On April 22, 2019 Elon Musk graced a small stage to outline, with a few key members of his Tesla team, where the current autonomous vehicle development process is, and where it is going at Tesla. Over the course of a couple hours, the team discussed how they have accomplished building a highly complicated autonomous vehicle system called Tesla Autopilot. Elon Musk has promised the arrival of fully self-driving Teslas in the coming year. In order to explain how this will be accomplished, the team walked through their neural network infrastructure. The room filled with investors and journalists often struggled to grasp the content and likely, many people on the livestream did so as well. This blog simply will seek to outline how you can get a better understanding of what’s going on under the hood at Tesla.
Elon Musk, when asked about Lidar technology for autonomous cars, laughed and indicated that he believes that it is “doomed”. Lidar is essentially a laser that can measure distances in the outside world. Musk and his team outline how they have fully bought into a complex neural network approach to solving the self-driving question. The presentation ranged from examining the hardware to the software behind the Tesla computer vision approach. Key concepts like “hidden layers”, “Relu”, and the all-important labeled data dilemma were peppered throughout the presentation. I will attempt to provide a resource to understand some of these concepts.

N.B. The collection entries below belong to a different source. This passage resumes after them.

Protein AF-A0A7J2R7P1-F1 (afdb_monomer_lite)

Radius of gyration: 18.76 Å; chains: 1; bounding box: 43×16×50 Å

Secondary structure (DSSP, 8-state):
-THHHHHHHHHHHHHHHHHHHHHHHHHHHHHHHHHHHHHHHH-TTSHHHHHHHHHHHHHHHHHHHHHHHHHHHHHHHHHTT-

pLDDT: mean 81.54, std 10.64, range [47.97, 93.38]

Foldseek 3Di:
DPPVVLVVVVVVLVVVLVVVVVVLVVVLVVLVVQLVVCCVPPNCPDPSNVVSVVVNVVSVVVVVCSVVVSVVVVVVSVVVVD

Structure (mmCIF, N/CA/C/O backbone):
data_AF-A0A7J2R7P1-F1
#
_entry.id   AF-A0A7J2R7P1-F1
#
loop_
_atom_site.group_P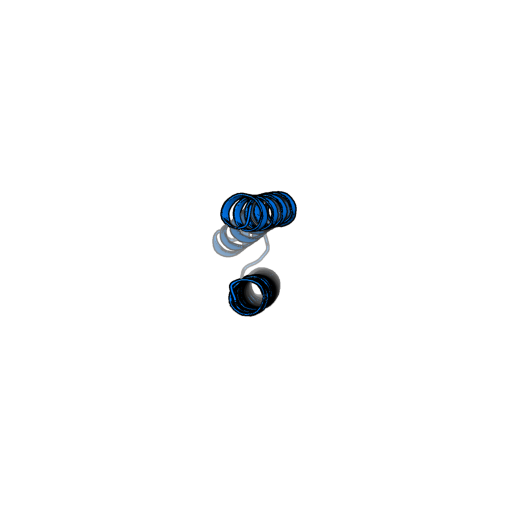DB
_atom_site.id
_atom_site.type_symbol
_atom_site.label_atom_id
_atom_site.label_alt_id
_atom_site.label_comp_id
_atom_site.label_asym_id
_atom_site.label_entity_id
_atom_site.label_seq_id
_atom_site.pdbx_PDB_ins_code
_atom_site.Cartn_x
_atom_site.Cartn_y
_atom_site.Cartn_z
_atom_site.occupancy
_atom_site.B_iso_or_equiv
_atom_site.auth_seq_id
_atom_site.auth_comp_id
_atom_site.auth_asym_id
_atom_site.auth_atom_id
_atom_site.pdbx_PDB_model_num
ATOM 1 N N . MET A 1 1 ? -28.279 -5.517 29.903 1.00 47.97 1 MET A N 1
ATOM 2 C CA . MET A 1 1 ? -27.893 -6.536 28.892 1.00 47.97 1 MET A CA 1
ATOM 3 C C . MET A 1 1 ? -26.988 -6.003 27.756 1.00 47.97 1 MET A C 1
ATOM 5 O O . MET A 1 1 ? -26.709 -6.752 26.832 1.00 47.97 1 MET A O 1
ATOM 9 N N . GLN A 1 2 ? -26.424 -4.784 27.826 1.00 52.69 2 GLN A N 1
ATOM 10 C CA . GLN A 1 2 ? -25.652 -4.173 26.716 1.00 52.69 2 GLN A CA 1
ATOM 11 C C . GLN A 1 2 ? -24.213 -4.689 26.487 1.00 52.69 2 GLN A C 1
ATOM 13 O O . GLN A 1 2 ? -23.694 -4.544 25.385 1.00 52.69 2 GLN A O 1
ATOM 18 N N . LYS A 1 3 ? -23.549 -5.328 27.464 1.00 52.28 3 LYS A N 1
ATOM 19 C CA . LYS A 1 3 ? -22.112 -5.677 27.345 1.00 52.28 3 LYS A CA 1
ATOM 20 C C . LYS A 1 3 ? -21.780 -6.719 26.260 1.00 52.28 3 LYS A C 1
ATOM 22 O O . LYS A 1 3 ? -20.675 -6.706 25.730 1.00 52.28 3 LYS A O 1
ATOM 27 N N . LYS A 1 4 ? -22.716 -7.612 25.903 1.00 54.69 4 LYS A N 1
ATOM 28 C CA . LYS A 1 4 ? -22.462 -8.692 24.925 1.00 54.69 4 LYS A CA 1
ATOM 29 C C . LYS A 1 4 ? -22.449 -8.191 23.470 1.00 54.69 4 LYS A C 1
ATOM 31 O O . LYS A 1 4 ? -21.755 -8.770 22.645 1.00 54.69 4 LYS A O 1
ATOM 36 N N . SER A 1 5 ? -23.161 -7.095 23.182 1.00 62.25 5 SER A N 1
ATOM 37 C CA . SER A 1 5 ? -23.209 -6.475 21.846 1.00 62.25 5 SER A CA 1
ATOM 38 C C . SER A 1 5 ? -21.896 -5.770 21.488 1.00 62.25 5 SER A C 1
ATOM 40 O O . SER A 1 5 ? -21.428 -5.854 20.358 1.00 62.25 5 SER A O 1
ATOM 42 N N . VAL A 1 6 ? -21.267 -5.131 22.478 1.00 66.69 6 VAL A N 1
ATOM 43 C CA . VAL A 1 6 ? -20.027 -4.355 22.309 1.00 66.69 6 VAL A CA 1
ATOM 44 C C . VAL A 1 6 ? -18.843 -5.252 21.938 1.00 66.69 6 VAL A C 1
ATOM 46 O O . VAL A 1 6 ? -18.064 -4.920 21.047 1.00 66.69 6 VAL A O 1
ATOM 49 N N . MET A 1 7 ? -18.737 -6.428 22.566 1.00 68.25 7 MET A N 1
ATOM 50 C CA . MET A 1 7 ? -17.653 -7.378 22.290 1.00 68.25 7 MET A CA 1
ATOM 51 C C . MET A 1 7 ? -17.665 -7.848 20.824 1.00 68.25 7 MET A C 1
ATOM 53 O O . MET A 1 7 ? -16.611 -7.962 20.208 1.00 68.25 7 MET A O 1
ATOM 57 N N . GLY A 1 8 ? -18.851 -8.071 20.242 1.00 77.12 8 GLY A N 1
ATOM 58 C CA . GLY A 1 8 ? -18.986 -8.473 18.837 1.00 77.12 8 GLY A CA 1
ATOM 59 C C . GLY A 1 8 ? -18.558 -7.378 17.858 1.00 77.12 8 GLY A C 1
ATOM 60 O O . GLY A 1 8 ? -17.886 -7.661 16.868 1.00 77.12 8 GLY A O 1
ATOM 61 N N . GLN A 1 9 ? -18.880 -6.121 18.166 1.00 74.56 9 GLN A N 1
ATOM 62 C CA . GLN A 1 9 ? -18.525 -4.975 17.328 1.00 74.56 9 GLN A CA 1
ATOM 63 C C . GLN A 1 9 ? -17.011 -4.723 17.321 1.00 74.56 9 GLN A C 1
ATOM 65 O O . GLN A 1 9 ? -16.423 -4.542 16.257 1.00 74.56 9 GLN A O 1
ATOM 70 N N . ILE A 1 10 ? -16.359 -4.810 18.485 1.00 76.44 10 ILE A N 1
ATOM 71 C CA . ILE A 1 10 ? -14.897 -4.696 18.598 1.00 76.44 10 ILE A CA 1
ATOM 72 C C . ILE A 1 10 ? -14.205 -5.806 17.795 1.00 76.44 10 ILE A C 1
ATOM 74 O O . ILE A 1 10 ? -13.307 -5.525 17.003 1.00 76.44 10 ILE A O 1
ATOM 78 N N . VAL A 1 11 ? -14.651 -7.059 17.941 1.00 81.69 11 VAL A N 1
ATOM 79 C CA . VAL A 1 11 ? -14.086 -8.201 17.202 1.00 81.69 11 VAL A CA 1
ATOM 80 C C . VAL A 1 11 ? -14.250 -8.025 15.687 1.00 81.69 11 VAL A C 1
ATOM 82 O O . VAL A 1 11 ? -13.302 -8.263 14.941 1.00 81.69 11 VAL A O 1
ATOM 85 N N . SER A 1 12 ? -15.405 -7.538 15.223 1.00 81.69 12 SER A N 1
ATOM 86 C CA . SER A 1 12 ? -15.641 -7.253 13.801 1.00 81.69 12 SER A CA 1
ATOM 87 C C . SER A 1 12 ? -14.676 -6.201 13.243 1.00 81.69 12 SER A C 1
ATOM 89 O O . SER A 1 12 ? -14.179 -6.348 12.124 1.00 81.69 12 SER A O 1
ATOM 91 N N . ILE A 1 13 ? -14.387 -5.148 14.012 1.00 79.94 13 ILE A N 1
ATOM 92 C CA . ILE A 1 13 ? -13.451 -4.089 13.608 1.00 79.94 13 ILE A CA 1
ATOM 93 C C . ILE A 1 13 ? -12.031 -4.649 13.505 1.00 79.94 13 ILE A C 1
ATOM 95 O O . ILE A 1 13 ? -11.363 -4.426 12.497 1.00 79.94 13 ILE A O 1
ATOM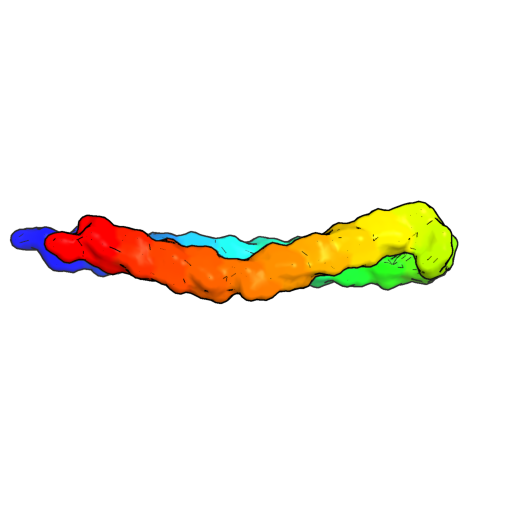 99 N N . PHE A 1 14 ? -11.595 -5.449 14.482 1.00 82.06 14 PHE A N 1
ATOM 100 C CA . PHE A 1 14 ? -10.288 -6.110 14.437 1.00 82.06 14 PHE A CA 1
ATOM 101 C C . PHE A 1 14 ? -10.132 -7.035 13.225 1.00 82.06 14 PHE A C 1
ATOM 103 O O . PHE A 1 14 ? -9.107 -6.986 12.548 1.00 82.06 14 PHE A O 1
ATOM 110 N N . ILE A 1 15 ? -11.149 -7.843 12.914 1.00 86.62 15 ILE A N 1
ATOM 111 C CA . ILE A 1 15 ? -11.129 -8.727 11.738 1.00 86.62 15 ILE A CA 1
ATOM 112 C C . ILE A 1 15 ? -11.060 -7.906 10.445 1.00 86.62 15 ILE A C 1
ATOM 114 O O . ILE A 1 15 ? -10.303 -8.244 9.540 1.00 86.62 15 ILE A O 1
ATOM 118 N N . THR A 1 16 ? -11.804 -6.802 10.366 1.00 84.56 16 THR A N 1
ATOM 119 C CA . THR A 1 16 ? -11.789 -5.918 9.191 1.00 84.56 16 THR A CA 1
ATOM 120 C C . THR A 1 16 ? -10.405 -5.307 8.979 1.00 84.56 16 THR A C 1
ATOM 122 O O . THR A 1 16 ? -9.881 -5.346 7.868 1.00 84.56 16 THR A O 1
ATOM 125 N N . ILE A 1 17 ? -9.781 -4.807 10.051 1.00 83.94 17 ILE A N 1
ATOM 126 C CA . ILE A 1 17 ? -8.407 -4.290 10.030 1.00 83.94 17 ILE A CA 1
ATOM 127 C C . ILE A 1 17 ? -7.443 -5.365 9.521 1.00 83.94 17 ILE A C 1
ATOM 129 O O . ILE A 1 17 ? -6.668 -5.105 8.604 1.00 83.94 17 ILE A O 1
ATOM 133 N N . LEU A 1 18 ? -7.545 -6.586 10.054 1.00 85.94 18 LEU A N 1
ATOM 134 C CA . LEU A 1 18 ? -6.704 -7.712 9.655 1.00 85.94 18 LEU A CA 1
ATOM 135 C C . LEU A 1 18 ? -6.836 -8.026 8.154 1.00 85.94 18 LEU A C 1
ATOM 137 O O . LEU A 1 18 ? -5.827 -8.161 7.465 1.00 85.94 18 LEU A O 1
ATOM 141 N N . ILE A 1 19 ? -8.064 -8.099 7.633 1.00 87.81 19 ILE A N 1
ATOM 142 C CA . ILE A 1 19 ? -8.325 -8.360 6.209 1.00 87.81 19 ILE A CA 1
ATOM 143 C C . ILE A 1 19 ? -7.723 -7.252 5.336 1.00 87.81 19 ILE A C 1
ATOM 145 O O . ILE A 1 19 ? -7.026 -7.548 4.364 1.00 87.81 19 ILE A O 1
ATOM 149 N N . VAL A 1 20 ? -7.940 -5.982 5.694 1.00 85.50 20 VAL A N 1
ATOM 150 C CA . VAL A 1 20 ? -7.393 -4.834 4.952 1.00 85.50 20 VAL A CA 1
ATOM 151 C C . VAL A 1 20 ? -5.863 -4.864 4.948 1.00 85.50 20 VAL A C 1
ATOM 153 O O . VAL A 1 20 ? -5.255 -4.648 3.900 1.00 85.50 20 VAL A O 1
ATOM 156 N N . SER A 1 21 ? -5.229 -5.199 6.075 1.00 84.25 21 SER A N 1
ATOM 157 C CA . SER A 1 21 ? -3.773 -5.351 6.158 1.00 84.25 21 SER A CA 1
ATOM 158 C C . SER A 1 21 ? -3.243 -6.465 5.249 1.00 84.25 21 SER A C 1
ATOM 160 O O . SER A 1 21 ? -2.240 -6.261 4.566 1.00 84.25 21 SER A O 1
ATOM 162 N N . VAL A 1 22 ? -3.914 -7.621 5.195 1.00 88.06 22 VAL A N 1
ATOM 163 C CA . VAL A 1 22 ? -3.506 -8.745 4.331 1.00 88.06 22 VAL A CA 1
ATOM 164 C C . VAL A 1 22 ? -3.640 -8.386 2.849 1.00 88.06 22 VAL A C 1
ATOM 166 O O . VAL A 1 22 ? -2.714 -8.627 2.075 1.00 88.06 22 VAL A O 1
ATOM 169 N N . ILE A 1 23 ? -4.754 -7.766 2.448 1.00 88.06 23 ILE A N 1
ATOM 170 C CA . ILE A 1 23 ? -4.976 -7.337 1.057 1.00 88.06 23 ILE A CA 1
ATOM 171 C C . ILE A 1 23 ? -3.936 -6.288 0.642 1.00 88.06 23 ILE A C 1
ATOM 173 O O . ILE A 1 23 ? -3.370 -6.375 -0.452 1.00 88.06 23 ILE A O 1
ATOM 177 N N . ALA A 1 24 ? -3.640 -5.326 1.520 1.00 83.56 24 ALA A N 1
ATOM 178 C CA . ALA A 1 24 ? -2.600 -4.334 1.274 1.00 83.56 24 ALA A CA 1
ATOM 179 C C . ALA A 1 24 ? -1.232 -5.006 1.071 1.00 83.56 24 ALA A C 1
ATOM 181 O O . ALA A 1 24 ? -0.566 -4.733 0.074 1.00 83.56 24 ALA A O 1
ATOM 182 N N . ALA A 1 25 ? -0.847 -5.945 1.942 1.00 85.75 25 ALA A N 1
ATOM 183 C CA . ALA A 1 25 ? 0.413 -6.678 1.815 1.00 85.75 25 ALA A CA 1
ATOM 184 C C . ALA A 1 25 ? 0.514 -7.450 0.485 1.00 85.75 25 ALA A C 1
ATOM 186 O O . ALA A 1 25 ? 1.526 -7.351 -0.207 1.00 85.75 25 ALA A O 1
ATOM 187 N N . MET A 1 26 ? -0.545 -8.162 0.084 1.00 88.44 26 MET A N 1
ATOM 188 C CA . MET A 1 26 ? -0.587 -8.889 -1.194 1.00 88.44 26 MET A CA 1
ATOM 189 C C . MET A 1 26 ? -0.430 -7.950 -2.397 1.00 88.44 26 MET A C 1
ATOM 191 O O . MET A 1 26 ? 0.305 -8.257 -3.335 1.00 88.44 26 MET A O 1
ATOM 195 N N . THR A 1 27 ? -1.074 -6.782 -2.350 1.00 86.56 27 THR A N 1
ATOM 196 C CA . THR A 1 27 ? -0.998 -5.773 -3.418 1.00 86.56 27 THR A CA 1
ATOM 197 C C . THR A 1 27 ? 0.413 -5.196 -3.540 1.00 86.56 27 THR A C 1
ATOM 199 O O . THR A 1 27 ? 0.927 -5.043 -4.645 1.00 86.56 27 THR A O 1
ATOM 202 N N . PHE A 1 28 ? 1.079 -4.933 -2.415 1.00 86.94 28 PHE A N 1
ATOM 203 C CA . PHE A 1 28 ? 2.467 -4.470 -2.408 1.00 86.94 28 PHE A CA 1
ATOM 204 C C . PHE A 1 28 ? 3.440 -5.492 -2.974 1.00 86.94 28 PHE A C 1
ATOM 206 O O . PHE A 1 28 ? 4.297 -5.138 -3.783 1.00 86.94 28 PHE A O 1
ATOM 213 N N . LEU A 1 29 ? 3.292 -6.756 -2.575 1.00 88.88 29 LEU A N 1
ATOM 214 C CA . LEU A 1 29 ? 4.102 -7.841 -3.118 1.00 88.88 29 LEU A CA 1
ATOM 215 C C . LEU A 1 29 ? 3.925 -7.935 -4.636 1.00 88.88 29 LEU A C 1
ATOM 217 O O . LEU A 1 29 ? 4.911 -8.031 -5.361 1.00 88.88 29 LEU A O 1
ATOM 221 N N . PHE A 1 30 ? 2.689 -7.813 -5.123 1.00 91.69 30 PHE A N 1
ATOM 222 C CA . PHE A 1 30 ? 2.401 -7.805 -6.552 1.0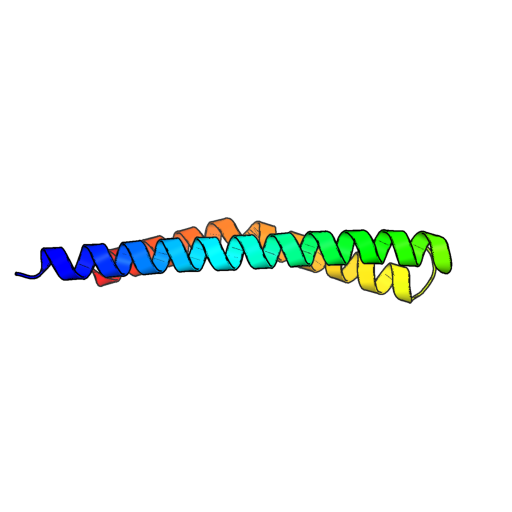0 91.69 30 PHE A CA 1
ATOM 223 C C . PHE A 1 30 ? 3.074 -6.634 -7.288 1.00 91.69 30 PHE A C 1
ATOM 225 O O . PHE A 1 30 ? 3.764 -6.856 -8.283 1.00 91.69 30 PHE A O 1
ATOM 232 N N . VAL A 1 31 ? 2.952 -5.400 -6.786 1.00 92.19 31 VAL A N 1
ATOM 233 C CA . VAL A 1 31 ? 3.609 -4.217 -7.382 1.00 92.19 31 VAL A CA 1
ATOM 234 C C . VAL A 1 31 ? 5.135 -4.369 -7.386 1.00 92.19 31 VAL A C 1
ATOM 236 O O . VAL A 1 31 ? 5.777 -4.047 -8.385 1.00 92.19 31 VAL A O 1
ATOM 239 N N . GLY A 1 32 ? 5.714 -4.930 -6.320 1.00 89.56 32 GLY A N 1
ATOM 240 C CA . GLY A 1 32 ? 7.138 -5.258 -6.259 1.00 89.56 32 GLY A CA 1
ATOM 241 C C . GLY A 1 32 ? 7.554 -6.254 -7.344 1.00 89.56 32 GLY A C 1
ATOM 242 O O . GLY A 1 32 ? 8.505 -5.997 -8.080 1.00 89.56 32 GLY A O 1
ATOM 243 N N . THR A 1 33 ? 6.804 -7.350 -7.513 1.00 91.25 33 THR A N 1
ATOM 244 C CA . THR A 1 33 ? 7.082 -8.332 -8.578 1.00 91.25 33 THR A CA 1
ATOM 245 C C . THR A 1 33 ? 6.940 -7.732 -9.977 1.00 91.25 33 THR A C 1
ATOM 247 O O . THR A 1 33 ? 7.815 -7.932 -10.815 1.00 91.25 33 THR A O 1
ATOM 250 N N . LEU A 1 34 ? 5.909 -6.914 -10.218 1.00 91.44 34 LEU A N 1
ATOM 251 C CA . LEU A 1 34 ? 5.730 -6.191 -11.479 1.00 91.44 34 LEU A CA 1
ATOM 252 C C . LEU A 1 34 ? 6.920 -5.284 -11.789 1.00 91.44 34 LEU A C 1
ATOM 254 O O . LEU A 1 34 ? 7.374 -5.237 -12.928 1.00 91.44 34 LEU A O 1
ATOM 258 N N . LYS A 1 35 ? 7.441 -4.572 -10.786 1.00 91.44 35 LYS A N 1
ATOM 259 C CA . LYS A 1 35 ? 8.594 -3.684 -10.960 1.00 91.44 35 LYS A CA 1
ATOM 260 C C . LYS A 1 35 ? 9.819 -4.462 -11.424 1.00 91.44 35 LYS A C 1
ATOM 262 O O . LYS A 1 35 ? 10.499 -4.021 -12.349 1.00 91.44 35 LYS A O 1
ATOM 267 N N . THR A 1 36 ? 10.076 -5.617 -10.812 1.00 92.62 36 THR A N 1
ATOM 268 C CA . THR A 1 36 ? 11.174 -6.512 -11.194 1.00 92.62 36 THR A CA 1
ATOM 269 C C . THR A 1 36 ? 10.998 -7.053 -12.611 1.00 92.62 36 THR A C 1
ATOM 271 O O . THR A 1 36 ? 11.9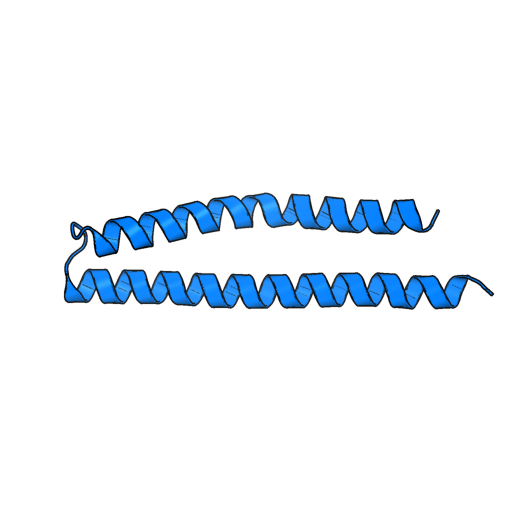27 -6.969 -13.410 1.00 92.62 36 THR A O 1
ATOM 274 N N . GLU A 1 37 ? 9.806 -7.534 -12.965 1.00 93.00 37 GLU A N 1
ATOM 275 C CA . GLU A 1 37 ? 9.531 -8.067 -14.306 1.00 93.00 37 GLU A CA 1
ATOM 276 C C . GLU A 1 37 ? 9.664 -7.000 -15.399 1.00 93.00 37 GLU A C 1
ATOM 278 O O . GLU A 1 37 ? 10.250 -7.241 -16.459 1.00 93.00 37 GLU A O 1
ATOM 283 N N . VAL A 1 38 ? 9.178 -5.785 -15.135 1.00 91.31 38 VAL A N 1
ATOM 284 C CA . VAL A 1 38 ? 9.306 -4.663 -16.070 1.00 91.31 38 VAL A CA 1
ATOM 285 C C . VAL A 1 38 ? 10.763 -4.218 -16.201 1.00 91.31 38 VAL A C 1
ATOM 287 O O . VAL A 1 38 ? 11.208 -3.954 -17.318 1.00 91.31 38 VAL A O 1
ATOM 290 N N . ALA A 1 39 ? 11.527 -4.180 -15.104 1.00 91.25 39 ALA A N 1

Understanding neural networks can be tricky, but there are countless high-quality courses online which can aid in becoming familiar with them. One of these courses, “Neural Networks and Convolutional Neural Networks Essential Training” taught by Jonathon Fernandes on Lynda.com, gives a broad overview of some of the technology being used for cutting edge technological development at companies like Tesla. It walks you through a progression of steps to understand the key building blocks that build deep neural networks.
Fernandes explains the differences in activation functions like Relu, sigmoid, and TanH which directly help you understand some questions asked at the Tesla presentation. He also talks through key concepts like backpropagation and gradient descent which are fundamental aspects of any neural network including Tesla’s.
The course the goes on to demonstrate how, using Keras, you too can build a neural network for image recognition. Through doing this, it becomes evident how important labeled training data is, which serves as a key aspect in Tesla’s argument about why they will win the race to fully autonomous driving. In finishing this online tutorial, you will not only understand neural and convolutional neural networks a little better, but you will also understand just how incredible the work is that Tesla has been able to accomplish. If you are anything like me, you will likely be left wondering how the Tesla team has managed to build a system that may propel society into an age post human driving.